Multi-LoRA serving
Serve hundreds of fine-tuned LoRA adapters on a single base-model GPU. Adapter switch overhead under 2 ms. Per-request adapter selection. This is how SaaS teams give every customer a custom model without going bankrupt on GPUs.
The problem multi-LoRA solves
You have 200 customers. Each wants a fine-tuned model for their domain. Naïvely, that's 200 separate model deployments × $5/hr per GPU = $24K/day idle before you serve a single request. Most of those models also see near-zero traffic — but you pay for the GPU regardless.
With multi-LoRA, you deploy one base model and load 200 tiny adapters (typically 50-200 MB each) into GPU memory. Each incoming request specifies which adapter to apply. Switching takes a single matrix-multiply on top of the base computation — essentially free.
How LoRA works (60-second refresher)
LoRA freezes the base model weights and learns a low-rank update ΔW = A · B, where A and B are tiny matrices. Inference becomes y = (W + ΔW) x = Wx + (A · B) x. The first term is the regular base forward pass. The second term is a small extra matmul, computed in the same forward step.
For a 70B model with rank-32 LoRA, an adapter is ~120 MB instead of 140 GB. You can fit hundreds in GPU memory.

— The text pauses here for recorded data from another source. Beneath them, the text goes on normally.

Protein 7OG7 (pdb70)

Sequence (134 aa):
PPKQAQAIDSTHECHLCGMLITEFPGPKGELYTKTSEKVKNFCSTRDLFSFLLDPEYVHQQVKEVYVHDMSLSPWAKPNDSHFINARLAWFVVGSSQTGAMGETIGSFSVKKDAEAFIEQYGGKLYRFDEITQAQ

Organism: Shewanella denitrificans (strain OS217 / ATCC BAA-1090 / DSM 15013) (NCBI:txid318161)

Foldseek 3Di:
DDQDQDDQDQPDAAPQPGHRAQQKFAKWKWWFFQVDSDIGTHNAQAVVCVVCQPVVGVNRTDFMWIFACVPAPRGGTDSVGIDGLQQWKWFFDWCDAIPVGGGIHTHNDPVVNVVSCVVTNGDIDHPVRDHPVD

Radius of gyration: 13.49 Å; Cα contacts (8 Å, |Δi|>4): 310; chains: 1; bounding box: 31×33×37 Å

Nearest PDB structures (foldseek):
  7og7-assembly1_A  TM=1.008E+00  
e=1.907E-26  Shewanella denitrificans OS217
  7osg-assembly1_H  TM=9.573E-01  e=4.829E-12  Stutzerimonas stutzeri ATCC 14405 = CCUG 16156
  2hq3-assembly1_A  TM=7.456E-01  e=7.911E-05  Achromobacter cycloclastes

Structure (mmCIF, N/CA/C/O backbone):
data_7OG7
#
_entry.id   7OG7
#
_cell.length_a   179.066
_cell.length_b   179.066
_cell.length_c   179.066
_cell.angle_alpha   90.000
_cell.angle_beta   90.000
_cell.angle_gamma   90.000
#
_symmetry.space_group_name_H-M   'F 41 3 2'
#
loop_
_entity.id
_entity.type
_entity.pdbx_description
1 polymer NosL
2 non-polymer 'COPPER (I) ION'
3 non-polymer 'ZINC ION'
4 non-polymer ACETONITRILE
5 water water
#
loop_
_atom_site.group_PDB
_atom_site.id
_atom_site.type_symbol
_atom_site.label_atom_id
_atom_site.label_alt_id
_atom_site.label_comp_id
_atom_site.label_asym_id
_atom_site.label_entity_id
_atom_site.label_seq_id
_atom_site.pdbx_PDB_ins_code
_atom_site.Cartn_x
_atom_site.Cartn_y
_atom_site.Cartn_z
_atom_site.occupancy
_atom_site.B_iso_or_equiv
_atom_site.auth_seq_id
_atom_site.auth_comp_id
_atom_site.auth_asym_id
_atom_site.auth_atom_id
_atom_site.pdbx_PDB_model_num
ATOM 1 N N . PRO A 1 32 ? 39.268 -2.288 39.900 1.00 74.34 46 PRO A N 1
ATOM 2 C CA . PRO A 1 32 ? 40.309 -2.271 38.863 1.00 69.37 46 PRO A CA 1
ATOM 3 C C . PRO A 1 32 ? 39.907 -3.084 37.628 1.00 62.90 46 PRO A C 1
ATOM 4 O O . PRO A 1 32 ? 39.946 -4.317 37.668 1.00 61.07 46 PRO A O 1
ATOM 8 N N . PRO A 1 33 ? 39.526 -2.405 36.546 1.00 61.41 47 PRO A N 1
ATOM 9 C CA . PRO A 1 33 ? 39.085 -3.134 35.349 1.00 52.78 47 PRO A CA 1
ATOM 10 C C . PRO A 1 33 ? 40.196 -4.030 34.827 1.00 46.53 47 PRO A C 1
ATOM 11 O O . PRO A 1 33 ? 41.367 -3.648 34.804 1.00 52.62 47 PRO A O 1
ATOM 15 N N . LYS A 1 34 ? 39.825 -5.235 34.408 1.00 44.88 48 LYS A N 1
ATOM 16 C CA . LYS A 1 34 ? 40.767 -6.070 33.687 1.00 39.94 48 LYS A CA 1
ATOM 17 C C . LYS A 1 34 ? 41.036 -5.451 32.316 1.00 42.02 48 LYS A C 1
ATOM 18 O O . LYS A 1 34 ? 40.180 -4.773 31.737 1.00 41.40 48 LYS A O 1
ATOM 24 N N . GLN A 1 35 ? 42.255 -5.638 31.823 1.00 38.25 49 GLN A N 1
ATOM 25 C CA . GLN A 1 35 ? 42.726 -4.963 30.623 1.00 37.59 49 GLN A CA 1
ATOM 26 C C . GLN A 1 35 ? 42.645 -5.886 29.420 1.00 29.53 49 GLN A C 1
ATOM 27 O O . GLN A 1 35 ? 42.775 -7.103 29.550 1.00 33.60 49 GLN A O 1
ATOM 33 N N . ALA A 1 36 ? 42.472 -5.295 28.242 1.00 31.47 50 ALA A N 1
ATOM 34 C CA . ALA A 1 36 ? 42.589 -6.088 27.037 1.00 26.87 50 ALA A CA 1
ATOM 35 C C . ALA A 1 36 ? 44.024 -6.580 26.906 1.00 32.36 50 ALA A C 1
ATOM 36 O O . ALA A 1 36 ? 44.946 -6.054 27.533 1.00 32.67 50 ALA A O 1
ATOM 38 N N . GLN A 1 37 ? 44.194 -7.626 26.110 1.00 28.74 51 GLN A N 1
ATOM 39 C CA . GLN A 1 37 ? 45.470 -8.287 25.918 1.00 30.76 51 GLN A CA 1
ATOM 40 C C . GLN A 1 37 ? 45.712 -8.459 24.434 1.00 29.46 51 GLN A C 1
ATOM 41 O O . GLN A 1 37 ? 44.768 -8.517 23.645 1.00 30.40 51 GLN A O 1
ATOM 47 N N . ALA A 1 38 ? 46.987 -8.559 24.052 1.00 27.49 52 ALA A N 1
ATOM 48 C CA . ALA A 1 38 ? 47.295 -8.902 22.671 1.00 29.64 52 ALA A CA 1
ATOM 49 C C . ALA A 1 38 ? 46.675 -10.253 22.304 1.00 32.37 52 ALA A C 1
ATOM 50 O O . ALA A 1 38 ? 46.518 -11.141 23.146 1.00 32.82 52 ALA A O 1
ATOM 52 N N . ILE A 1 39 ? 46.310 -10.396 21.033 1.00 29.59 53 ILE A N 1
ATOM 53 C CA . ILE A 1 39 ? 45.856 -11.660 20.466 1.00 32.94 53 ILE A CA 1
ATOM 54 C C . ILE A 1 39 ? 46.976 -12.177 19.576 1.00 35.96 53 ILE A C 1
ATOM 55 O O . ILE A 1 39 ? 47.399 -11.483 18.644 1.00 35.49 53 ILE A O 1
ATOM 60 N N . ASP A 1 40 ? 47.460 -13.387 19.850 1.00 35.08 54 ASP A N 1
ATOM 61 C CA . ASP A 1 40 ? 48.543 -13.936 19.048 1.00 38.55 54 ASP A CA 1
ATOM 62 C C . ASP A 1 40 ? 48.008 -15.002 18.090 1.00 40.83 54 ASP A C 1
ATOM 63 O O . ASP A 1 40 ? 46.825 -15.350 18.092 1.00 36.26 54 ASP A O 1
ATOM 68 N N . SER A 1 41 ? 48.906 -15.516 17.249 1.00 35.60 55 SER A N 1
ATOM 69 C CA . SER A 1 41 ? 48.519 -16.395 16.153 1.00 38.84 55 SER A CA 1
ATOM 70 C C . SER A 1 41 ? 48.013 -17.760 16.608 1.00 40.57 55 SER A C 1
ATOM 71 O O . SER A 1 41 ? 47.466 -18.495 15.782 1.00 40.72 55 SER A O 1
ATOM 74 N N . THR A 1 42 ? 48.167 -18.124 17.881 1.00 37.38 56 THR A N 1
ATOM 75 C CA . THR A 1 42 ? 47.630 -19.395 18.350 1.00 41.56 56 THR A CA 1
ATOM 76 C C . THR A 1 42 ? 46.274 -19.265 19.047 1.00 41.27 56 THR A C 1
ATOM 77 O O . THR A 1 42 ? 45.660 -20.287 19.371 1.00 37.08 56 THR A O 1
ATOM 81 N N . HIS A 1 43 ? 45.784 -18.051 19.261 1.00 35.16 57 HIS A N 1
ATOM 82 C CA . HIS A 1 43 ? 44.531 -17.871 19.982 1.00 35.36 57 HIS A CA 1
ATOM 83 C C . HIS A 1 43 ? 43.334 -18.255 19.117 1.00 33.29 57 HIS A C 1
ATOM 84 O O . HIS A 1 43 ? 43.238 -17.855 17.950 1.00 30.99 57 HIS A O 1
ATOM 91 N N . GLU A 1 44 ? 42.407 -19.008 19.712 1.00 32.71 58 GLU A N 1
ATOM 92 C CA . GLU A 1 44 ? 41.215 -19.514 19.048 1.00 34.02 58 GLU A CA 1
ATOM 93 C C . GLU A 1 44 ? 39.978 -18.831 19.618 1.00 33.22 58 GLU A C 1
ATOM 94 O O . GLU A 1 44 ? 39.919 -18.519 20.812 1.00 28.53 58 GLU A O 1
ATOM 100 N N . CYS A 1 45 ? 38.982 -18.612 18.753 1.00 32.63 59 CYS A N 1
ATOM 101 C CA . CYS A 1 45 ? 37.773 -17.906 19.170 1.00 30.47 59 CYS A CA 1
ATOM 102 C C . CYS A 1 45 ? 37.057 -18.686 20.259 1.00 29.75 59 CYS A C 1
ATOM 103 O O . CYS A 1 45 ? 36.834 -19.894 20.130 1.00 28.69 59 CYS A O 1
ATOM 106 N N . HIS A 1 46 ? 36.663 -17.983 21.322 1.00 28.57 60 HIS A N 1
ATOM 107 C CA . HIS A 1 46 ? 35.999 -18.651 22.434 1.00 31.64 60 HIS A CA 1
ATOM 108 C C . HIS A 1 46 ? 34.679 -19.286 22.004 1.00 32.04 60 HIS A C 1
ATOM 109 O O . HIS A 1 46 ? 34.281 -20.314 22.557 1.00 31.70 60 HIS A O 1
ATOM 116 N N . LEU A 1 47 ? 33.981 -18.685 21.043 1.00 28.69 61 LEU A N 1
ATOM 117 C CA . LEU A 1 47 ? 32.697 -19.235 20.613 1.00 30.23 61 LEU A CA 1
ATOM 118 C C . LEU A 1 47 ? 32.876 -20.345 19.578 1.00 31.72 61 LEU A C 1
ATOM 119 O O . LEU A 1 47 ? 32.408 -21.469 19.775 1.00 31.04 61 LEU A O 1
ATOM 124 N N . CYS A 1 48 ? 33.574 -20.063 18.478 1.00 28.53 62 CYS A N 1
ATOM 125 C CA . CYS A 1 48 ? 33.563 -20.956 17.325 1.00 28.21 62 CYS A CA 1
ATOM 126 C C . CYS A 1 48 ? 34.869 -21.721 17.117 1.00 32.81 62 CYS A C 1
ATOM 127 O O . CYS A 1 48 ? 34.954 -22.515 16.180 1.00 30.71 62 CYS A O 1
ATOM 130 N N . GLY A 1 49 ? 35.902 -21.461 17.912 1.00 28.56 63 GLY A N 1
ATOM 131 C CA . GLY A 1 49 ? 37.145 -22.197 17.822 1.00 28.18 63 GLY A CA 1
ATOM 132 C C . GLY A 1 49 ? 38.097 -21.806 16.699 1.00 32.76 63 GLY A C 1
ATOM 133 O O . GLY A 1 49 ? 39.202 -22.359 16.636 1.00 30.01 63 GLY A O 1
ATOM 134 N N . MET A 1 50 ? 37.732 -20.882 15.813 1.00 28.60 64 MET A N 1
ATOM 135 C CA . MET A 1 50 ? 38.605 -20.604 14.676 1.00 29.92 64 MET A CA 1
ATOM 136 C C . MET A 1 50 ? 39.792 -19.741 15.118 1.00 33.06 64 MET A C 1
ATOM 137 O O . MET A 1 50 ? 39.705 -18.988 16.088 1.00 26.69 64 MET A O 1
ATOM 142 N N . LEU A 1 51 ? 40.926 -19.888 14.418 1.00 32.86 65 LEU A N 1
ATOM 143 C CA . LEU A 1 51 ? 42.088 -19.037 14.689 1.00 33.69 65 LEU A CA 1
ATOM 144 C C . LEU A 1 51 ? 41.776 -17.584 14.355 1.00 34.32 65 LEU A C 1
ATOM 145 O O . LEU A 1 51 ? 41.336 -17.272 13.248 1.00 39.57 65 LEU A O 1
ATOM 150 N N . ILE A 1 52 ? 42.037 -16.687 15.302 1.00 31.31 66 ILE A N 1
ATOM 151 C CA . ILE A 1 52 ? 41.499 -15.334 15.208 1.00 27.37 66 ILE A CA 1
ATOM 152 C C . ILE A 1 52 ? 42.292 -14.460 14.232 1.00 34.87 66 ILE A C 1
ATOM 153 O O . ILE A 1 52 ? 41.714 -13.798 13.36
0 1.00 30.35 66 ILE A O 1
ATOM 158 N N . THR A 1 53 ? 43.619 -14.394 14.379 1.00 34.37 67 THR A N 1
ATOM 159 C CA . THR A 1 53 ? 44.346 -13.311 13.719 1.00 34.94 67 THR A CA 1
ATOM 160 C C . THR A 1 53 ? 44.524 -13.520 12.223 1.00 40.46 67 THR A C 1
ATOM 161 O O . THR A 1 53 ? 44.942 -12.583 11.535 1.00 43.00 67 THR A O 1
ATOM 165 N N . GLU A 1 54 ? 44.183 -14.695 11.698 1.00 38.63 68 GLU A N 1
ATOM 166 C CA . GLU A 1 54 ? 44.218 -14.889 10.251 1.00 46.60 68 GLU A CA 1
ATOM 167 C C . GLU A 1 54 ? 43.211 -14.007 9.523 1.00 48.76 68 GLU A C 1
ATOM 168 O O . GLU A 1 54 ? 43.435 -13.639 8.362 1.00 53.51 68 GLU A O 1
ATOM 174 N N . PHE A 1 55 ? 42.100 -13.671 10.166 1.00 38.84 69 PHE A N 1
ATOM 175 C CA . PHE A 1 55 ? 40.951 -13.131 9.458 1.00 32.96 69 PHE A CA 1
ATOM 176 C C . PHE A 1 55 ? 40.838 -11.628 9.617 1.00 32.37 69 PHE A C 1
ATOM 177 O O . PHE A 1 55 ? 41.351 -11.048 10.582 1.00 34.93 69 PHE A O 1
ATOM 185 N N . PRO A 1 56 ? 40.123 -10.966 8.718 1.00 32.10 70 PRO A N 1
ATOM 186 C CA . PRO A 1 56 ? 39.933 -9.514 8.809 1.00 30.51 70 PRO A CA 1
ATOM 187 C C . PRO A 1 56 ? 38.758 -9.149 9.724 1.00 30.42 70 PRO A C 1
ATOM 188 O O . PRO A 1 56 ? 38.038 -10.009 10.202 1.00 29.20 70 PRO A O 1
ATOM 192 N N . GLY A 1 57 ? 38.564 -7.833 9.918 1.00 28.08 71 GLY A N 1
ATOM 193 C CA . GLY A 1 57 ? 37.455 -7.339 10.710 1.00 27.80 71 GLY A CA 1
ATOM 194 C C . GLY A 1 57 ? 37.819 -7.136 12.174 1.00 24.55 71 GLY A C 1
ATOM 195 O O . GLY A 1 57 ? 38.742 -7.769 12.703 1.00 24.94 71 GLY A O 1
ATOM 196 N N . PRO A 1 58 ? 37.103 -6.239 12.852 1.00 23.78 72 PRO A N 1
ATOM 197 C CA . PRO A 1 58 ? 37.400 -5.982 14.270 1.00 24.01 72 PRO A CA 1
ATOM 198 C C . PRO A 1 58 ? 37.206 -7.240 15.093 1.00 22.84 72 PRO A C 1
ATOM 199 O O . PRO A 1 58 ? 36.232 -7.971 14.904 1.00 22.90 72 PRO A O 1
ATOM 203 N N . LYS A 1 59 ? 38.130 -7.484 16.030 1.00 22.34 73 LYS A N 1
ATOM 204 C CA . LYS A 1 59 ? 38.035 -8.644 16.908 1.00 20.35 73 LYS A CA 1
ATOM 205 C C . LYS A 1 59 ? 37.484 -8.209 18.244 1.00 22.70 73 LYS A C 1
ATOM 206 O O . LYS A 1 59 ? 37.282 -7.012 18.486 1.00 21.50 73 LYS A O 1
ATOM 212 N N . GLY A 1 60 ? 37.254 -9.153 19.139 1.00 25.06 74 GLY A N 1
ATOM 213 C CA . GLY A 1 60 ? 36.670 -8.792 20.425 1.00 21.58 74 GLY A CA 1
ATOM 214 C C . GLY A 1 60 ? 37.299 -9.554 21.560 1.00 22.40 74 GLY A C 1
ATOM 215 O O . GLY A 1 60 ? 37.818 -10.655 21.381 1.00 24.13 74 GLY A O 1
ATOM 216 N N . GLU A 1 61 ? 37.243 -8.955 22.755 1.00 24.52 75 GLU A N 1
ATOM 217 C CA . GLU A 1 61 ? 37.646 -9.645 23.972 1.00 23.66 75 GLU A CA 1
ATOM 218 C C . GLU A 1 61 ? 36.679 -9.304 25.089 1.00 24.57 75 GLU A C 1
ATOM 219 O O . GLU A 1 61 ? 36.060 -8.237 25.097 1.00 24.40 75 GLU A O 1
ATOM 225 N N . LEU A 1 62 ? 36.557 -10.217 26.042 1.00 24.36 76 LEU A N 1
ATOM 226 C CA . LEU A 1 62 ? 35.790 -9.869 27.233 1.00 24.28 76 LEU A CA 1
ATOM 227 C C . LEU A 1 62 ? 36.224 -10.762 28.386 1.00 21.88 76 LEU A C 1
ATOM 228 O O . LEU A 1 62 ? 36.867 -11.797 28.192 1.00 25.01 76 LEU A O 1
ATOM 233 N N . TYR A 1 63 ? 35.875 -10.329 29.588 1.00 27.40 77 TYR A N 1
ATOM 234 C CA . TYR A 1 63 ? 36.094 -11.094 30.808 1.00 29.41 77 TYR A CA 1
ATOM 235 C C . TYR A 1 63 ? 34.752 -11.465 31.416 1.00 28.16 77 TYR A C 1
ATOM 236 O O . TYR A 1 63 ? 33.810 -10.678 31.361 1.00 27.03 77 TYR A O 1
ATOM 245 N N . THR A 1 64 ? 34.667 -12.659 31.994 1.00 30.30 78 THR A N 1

Per-request adapter selection
// Each request picks its own adapter
const resp = await client.chat.completions.create({
model: "meta/llama-4-maverick:my-org/customer-acme-v3",
// \______ adapter ID
messages: [
{ role: "user", content: "Summarize this support ticket" },
],
});
// In one batch, you can mix many adapters:
// request 1 → my-org/customer-acme-v3
// request 2 → my-org/customer-globex-v1
// request 3 → my-org/internal-classifier
// They all run on the same forward pass through the base model.Performance characteristics
| Adapters in batch | Throughput vs base-only | P50 latency overhead |
|---|---|---|
| 1 (homogeneous) | 98% | +1 ms |
| 4 (mixed) | 94% | +2 ms |
| 16 (mixed) | 88% | +4 ms |
| 64 (mixed) | 76% | +9 ms |
Adapter management
Adapters are first-class resources, like API keys. Manage them via dashboard or CLI:
# Upload an adapter luminet adapters create \ --base meta/llama-4-maverick \ --name my-org/customer-acme-v3 \ --source ./acme-finetune.safetensors # List active adapters luminet adapters list # Promote / demote luminet adapters set-traffic my-org/customer-acme-v3 --weight 100 # Delete luminet adapters delete my-org/customer-acme-v3
Hot-swap & pinning
Adapters not currently in use are evicted from GPU memory and held on local NVMe. First request after eviction pays a ~50 ms cold-load penalty (one-time per adapter per replica). Subsequent requests are at the rates above.
To eliminate cold-load entirely for a small set of always-hot adapters, use --pin:
luminet adapters set-pinned my-org/customer-acme-v3 # Now stays in HBM permanently. Up to 16 pins per replica.
Pricing
Adapters are free to upload, store, and switch. You only pay for the per-token inference rate of the base model. The math says: 200 customers each generating 1M tokens/month against Llama 4 Maverick costs you ~$170 total — same as serving a single shared model.
When NOT to use multi-LoRA
- Massive domain shift:if your fine-tune changes > 5% of weights, full fine-tuning beats LoRA. See fine-tuning.
- Base model upgrades: adapters are tied to a specific base model version. When you upgrade Llama 4 → Llama 5, you re-train adapters. Plan accordingly.
- Few high-traffic adapters ( ≤ 5): at that scale just deploy each as a separate tenant.
TL;DR
Multi-LoRA lets you serve a per-customer fine-tune for the price of one shared model. Up to 16 mixed adapters per batch with < 5% throughput hit. Pin the always-hot ones, evict the long-tail automatically. Pricing is the base-model per-token rate, full stop.